“Twenty years from now you will be more disappointed by the things that you didn’t do than by the ones you did do. So throw off the bowlines. Sail away from the safe harbor. Catch the trade winds in your sails. Explore. Dream. Discover.” maybe Mark Twain?
Fine words but easier said than done! We didn’t own a house and giving up renting felt good but our bowlines were “STUFF”! I reckon compared to many we didn’t have that much anyway but still the process of sorting it out felt epic. Although we’d been getting rid of stuff for some time we still seemed to have a houseful when we decided to set sail.
A photographic feature in a Sunday supplement years ago has stuck in my memory and reared its head. Visual representations of the possessions of families around the world never left me. The photos were from: Peter Menzel Material World: A Global Family Portrait. At the time I recall my emotional response to that stark contrast of what a typical family owned in a ‘developed’ society compared to one in an ‘undeveloped’ one. A reflection of our excessive lives left me thinking about difference, perhaps feeling guilty but more about the misalignment of the have, the have-nots and the complex questions about who was really the better off? Have a look!
And of course there is “The Story Of Stuff” – a 20-minute look at the underside of our production and consumption patterns, exposing the connections between a huge number of environmental and social issues – and reminds us that it is STUFF that keeps the wheels of our consumer driven society firmly on track to resource depletion, environmental chaos, and greater inequality. If you’ve not seen it please do. Mum have a look!
The other big cultural event about consumption, possessions and self definition in 2001 was that of Michael Landy the Turner Prize winner who shredded all his stuff in an exhibition called BreakDown.
There were, however, no feelings of artistic expression in our efforts! Just a long hard slog. To sort out the stuff of two people in a three bed house it took one or the other of us about six weeks. We made a decision about absolutely everything we owned: carboot sale, Freegle/Freecycle, charity shop up the road, charity shop Oxfam books, Amazon books, storage, Ebay, landfill! Nightmare!
It took ages and I got VERY bored with it! And do I feel liberated – not really. Do I feel on a spiritual higher plane? Am I closer to heaven? Do I identify less with my stuff and more with my inner self? Do I feel this act is like giving the finger to consumption – NO, no, no! I felt pretty screwed up about it from time to time though. It’s hard to let go of your base and the things in it that make it work. I’ve moved 14 times: I’ve sailed away from the safe harbour before and I’m under no illusion. Life beyond the shore will not make me super happy or a different person but it feels like we have to go there – and packing up is a tedious job!

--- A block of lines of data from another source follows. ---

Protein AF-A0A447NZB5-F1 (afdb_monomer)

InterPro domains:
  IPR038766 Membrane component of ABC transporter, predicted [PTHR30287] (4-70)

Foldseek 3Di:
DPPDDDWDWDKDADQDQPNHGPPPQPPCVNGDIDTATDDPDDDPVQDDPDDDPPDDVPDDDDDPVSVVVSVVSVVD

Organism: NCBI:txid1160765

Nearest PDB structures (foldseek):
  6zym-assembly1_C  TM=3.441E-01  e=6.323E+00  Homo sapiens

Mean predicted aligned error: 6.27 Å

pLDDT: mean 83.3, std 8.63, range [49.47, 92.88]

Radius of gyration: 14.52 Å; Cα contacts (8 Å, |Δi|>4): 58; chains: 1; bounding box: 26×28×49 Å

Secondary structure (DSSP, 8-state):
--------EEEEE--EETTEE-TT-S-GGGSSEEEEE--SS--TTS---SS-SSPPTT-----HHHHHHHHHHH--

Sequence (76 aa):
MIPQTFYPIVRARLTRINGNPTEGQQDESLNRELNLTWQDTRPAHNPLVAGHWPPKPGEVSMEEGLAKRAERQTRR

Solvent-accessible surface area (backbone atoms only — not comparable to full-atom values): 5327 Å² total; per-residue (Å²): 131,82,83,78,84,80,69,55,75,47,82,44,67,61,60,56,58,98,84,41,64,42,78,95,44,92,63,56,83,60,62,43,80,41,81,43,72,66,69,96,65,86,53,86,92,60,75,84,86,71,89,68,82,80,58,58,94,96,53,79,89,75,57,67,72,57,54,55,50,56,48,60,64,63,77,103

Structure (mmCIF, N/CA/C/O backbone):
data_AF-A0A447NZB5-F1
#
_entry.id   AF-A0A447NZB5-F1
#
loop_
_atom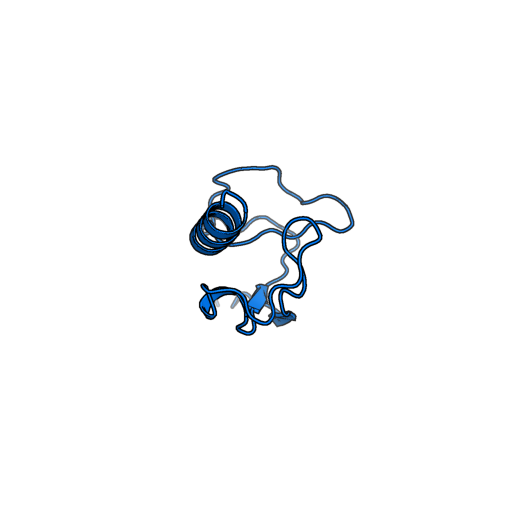_site.group_PDB
_atom_site.id
_atom_site.type_symbol
_atom_site.label_atom_id
_atom_site.label_alt_id
_atom_site.label_comp_id
_atom_site.label_asym_id
_atom_site.label_entity_id
_atom_site.label_seq_id
_atom_site.pdbx_PDB_ins_code
_atom_site.Cartn_x
_atom_site.Cartn_y
_atom_site.Cartn_z
_atom_site.occupancy
_atom_site.B_iso_or_equiv
_atom_site.auth_seq_id
_atom_site.auth_comp_id
_atom_site.auth_asym_id
_atom_site.auth_atom_id
_atom_site.pdbx_PDB_model_num
ATOM 1 N N . MET A 1 1 ? 10.144 -1.727 -31.835 1.00 49.47 1 MET A N 1
ATOM 2 C CA . MET A 1 1 ? 9.016 -1.346 -30.960 1.00 49.47 1 MET A CA 1
ATOM 3 C C . MET A 1 1 ? 9.515 -1.438 -29.530 1.00 49.47 1 MET A C 1
ATOM 5 O O . MET A 1 1 ? 10.038 -2.485 -29.174 1.00 49.47 1 MET A O 1
ATOM 9 N N . ILE A 1 2 ? 9.461 -0.356 -28.757 1.00 53.62 2 ILE A N 1
ATOM 10 C CA . ILE A 1 2 ? 9.784 -0.398 -27.323 1.00 53.62 2 ILE A CA 1
ATOM 11 C C . ILE A 1 2 ? 8.552 -1.002 -26.637 1.00 53.62 2 ILE A C 1
ATOM 13 O O . ILE A 1 2 ? 7.463 -0.467 -26.855 1.00 53.62 2 ILE A O 1
ATOM 17 N N . PRO A 1 3 ? 8.651 -2.121 -25.901 1.00 60.97 3 PRO A N 1
ATOM 18 C CA . PRO A 1 3 ? 7.492 -2.668 -25.209 1.00 60.97 3 PRO A CA 1
ATOM 19 C C . PRO A 1 3 ? 6.983 -1.631 -24.206 1.00 60.97 3 PRO A C 1
ATOM 21 O O . PRO A 1 3 ? 7.734 -1.147 -23.360 1.00 60.97 3 PRO A O 1
ATOM 24 N N . GLN A 1 4 ? 5.714 -1.250 -24.336 1.00 69.94 4 GLN A N 1
ATOM 25 C CA . GLN A 1 4 ? 5.081 -0.330 -23.404 1.00 69.94 4 GLN A CA 1
ATOM 26 C C . GLN A 1 4 ? 4.769 -1.108 -22.124 1.00 69.94 4 GLN A C 1
ATOM 28 O O . GLN A 1 4 ? 3.943 -2.020 -22.137 1.00 69.94 4 GLN A O 1
ATOM 33 N N . THR A 1 5 ? 5.462 -0.789 -21.031 1.00 72.88 5 THR A N 1
ATOM 34 C CA . THR A 1 5 ? 5.222 -1.437 -19.738 1.00 72.88 5 THR A CA 1
ATOM 35 C C . THR A 1 5 ? 3.808 -1.119 -19.265 1.00 72.88 5 THR A C 1
ATOM 37 O O . THR A 1 5 ? 3.438 0.047 -19.121 1.00 72.88 5 THR A O 1
ATOM 40 N N . PHE A 1 6 ? 3.013 -2.159 -19.030 1.00 78.69 6 PHE A N 1
ATOM 41 C CA . PHE A 1 6 ? 1.684 -2.025 -18.453 1.00 78.69 6 PHE A CA 1
ATOM 42 C C . PHE A 1 6 ? 1.782 -2.059 -16.928 1.00 78.69 6 PHE A C 1
ATOM 44 O O . PHE A 1 6 ? 2.323 -3.007 -16.361 1.00 78.69 6 PHE A O 1
ATOM 51 N N . TYR A 1 7 ? 1.240 -1.035 -16.270 1.00 82.81 7 TYR A N 1
ATOM 52 C CA . TYR A 1 7 ? 1.189 -0.950 -14.814 1.00 82.81 7 TYR A CA 1
ATOM 53 C C . TYR A 1 7 ? -0.262 -1.131 -14.364 1.00 82.81 7 TYR A C 1
ATOM 55 O O . TYR A 1 7 ? -1.032 -0.169 -14.425 1.00 82.81 7 TYR 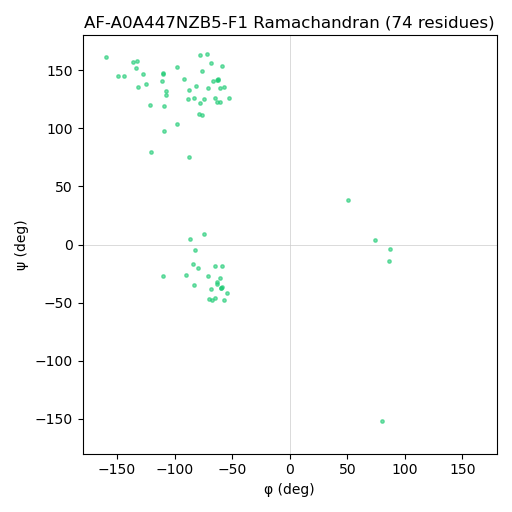A O 1
ATOM 63 N N . PRO A 1 8 ? -0.680 -2.340 -13.948 1.00 86.75 8 PRO A N 1
ATOM 64 C CA . PRO A 1 8 ? -2.015 -2.514 -13.398 1.00 86.75 8 PRO A CA 1
ATOM 65 C C . PRO A 1 8 ? -2.150 -1.677 -12.125 1.00 86.75 8 PRO A C 1
ATOM 67 O O . PRO A 1 8 ? -1.208 -1.570 -11.335 1.00 86.75 8 PRO A O 1
ATOM 70 N N . ILE A 1 9 ? -3.331 -1.092 -11.946 1.00 89.44 9 ILE A N 1
ATOM 71 C CA . ILE A 1 9 ? -3.637 -0.206 -10.826 1.00 89.44 9 ILE A CA 1
ATOM 72 C C . ILE A 1 9 ? -4.571 -0.928 -9.859 1.00 89.44 9 ILE A C 1
ATOM 74 O O . ILE A 1 9 ? -5.626 -1.427 -10.248 1.00 89.44 9 ILE A O 1
ATOM 78 N N . VAL A 1 10 ? -4.196 -0.923 -8.586 1.00 88.94 10 VAL A N 1
ATOM 79 C CA . VAL A 1 10 ? -5.029 -1.332 -7.458 1.00 88.94 10 VAL A CA 1
ATOM 80 C C . VAL A 1 10 ? -5.389 -0.077 -6.671 1.00 88.94 10 VAL A C 1
ATOM 82 O O . VAL A 1 10 ? -4.510 0.621 -6.166 1.00 88.94 10 VAL A O 1
ATOM 85 N N . ARG A 1 11 ? -6.685 0.222 -6.567 1.00 91.50 11 ARG A N 1
ATOM 86 C CA . ARG A 1 11 ? -7.193 1.341 -5.763 1.00 91.50 11 ARG A CA 1
ATOM 87 C C . ARG A 1 11 ? -7.314 0.885 -4.313 1.00 91.50 11 ARG A C 1
ATOM 89 O O . ARG A 1 11 ? -7.953 -0.129 -4.039 1.00 91.50 11 ARG A O 1
ATOM 96 N N . ALA A 1 12 ? -6.700 1.616 -3.395 1.00 88.88 12 ALA A N 1
ATOM 97 C CA . ALA A 1 12 ? -6.685 1.295 -1.973 1.00 88.88 12 ALA A CA 1
ATOM 98 C C . ALA A 1 12 ? -7.015 2.528 -1.128 1.00 88.88 12 ALA A C 1
ATOM 100 O O . ALA A 1 12 ? -6.825 3.663 -1.556 1.00 88.88 12 ALA A O 1
ATOM 101 N N . ARG A 1 13 ? -7.478 2.313 0.105 1.00 89.88 13 ARG A N 1
ATOM 102 C CA . ARG A 1 13 ? -7.666 3.381 1.090 1.00 89.88 13 ARG A CA 1
ATOM 103 C C . ARG A 1 13 ? -7.041 2.967 2.409 1.00 89.88 13 ARG A C 1
ATOM 105 O O . ARG A 1 13 ? -7.224 1.836 2.857 1.00 89.88 13 ARG A O 1
ATOM 112 N N . LEU A 1 14 ? -6.313 3.888 3.025 1.00 88.31 14 LEU A N 1
ATOM 113 C CA . LEU A 1 14 ? -5.805 3.694 4.372 1.00 88.31 14 LEU A CA 1
ATOM 114 C C . LEU A 1 14 ? -6.969 3.851 5.354 1.00 88.31 14 LEU A C 1
ATOM 116 O O . LEU A 1 14 ? -7.674 4.854 5.303 1.00 88.31 14 LEU A O 1
ATOM 120 N N . THR A 1 15 ? -7.200 2.844 6.196 1.00 89.19 15 THR A N 1
ATOM 121 C CA . THR A 1 15 ? -8.289 2.859 7.192 1.00 89.19 15 THR A CA 1
ATOM 122 C C . THR A 1 15 ? -7.769 2.978 8.617 1.00 89.19 15 THR A C 1
ATOM 124 O O . THR A 1 15 ? -8.472 3.473 9.498 1.00 89.19 15 THR A O 1
ATOM 127 N N . ARG A 1 16 ? -6.536 2.515 8.861 1.00 89.44 16 ARG A N 1
ATOM 128 C CA . ARG A 1 16 ? -5.859 2.603 10.152 1.00 89.44 16 ARG A CA 1
ATOM 129 C C . ARG A 1 16 ? -4.367 2.847 9.986 1.00 89.44 16 ARG A C 1
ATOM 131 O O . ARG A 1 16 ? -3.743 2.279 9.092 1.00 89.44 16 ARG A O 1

My mum rearranged her garage at the nth hour to house some boxes and my dad let her! Synchronicity kicked in and there was a month overlap between our friend Sondra returning from the US to an empty house and us leaving. My mates in Swansea decided to have at least a winter off their titchy boat and offered us space in the empty garage of their new abode. Rob’s mum’s similarly found empty drawers and offered loft space. Lancaster friends kept us fed, watered and humoured every day in the last week. Thanks to Mavis, Ben, Sondra, Janet and Martin, Ann, Caroline and Brian and finally the Lancaster Transition ed group for taking away the dregs of our stuff on the very last evening!
We will explore, dream, discover and make headway a lot lighter than we were before but with enough of our stuff safely stashed that we won’t have to start completely from scratch again – cos some stuff is OK! Maybe? Maybe it isn’t and I’ll write some more another time…. This consumption, ownership thing is complex!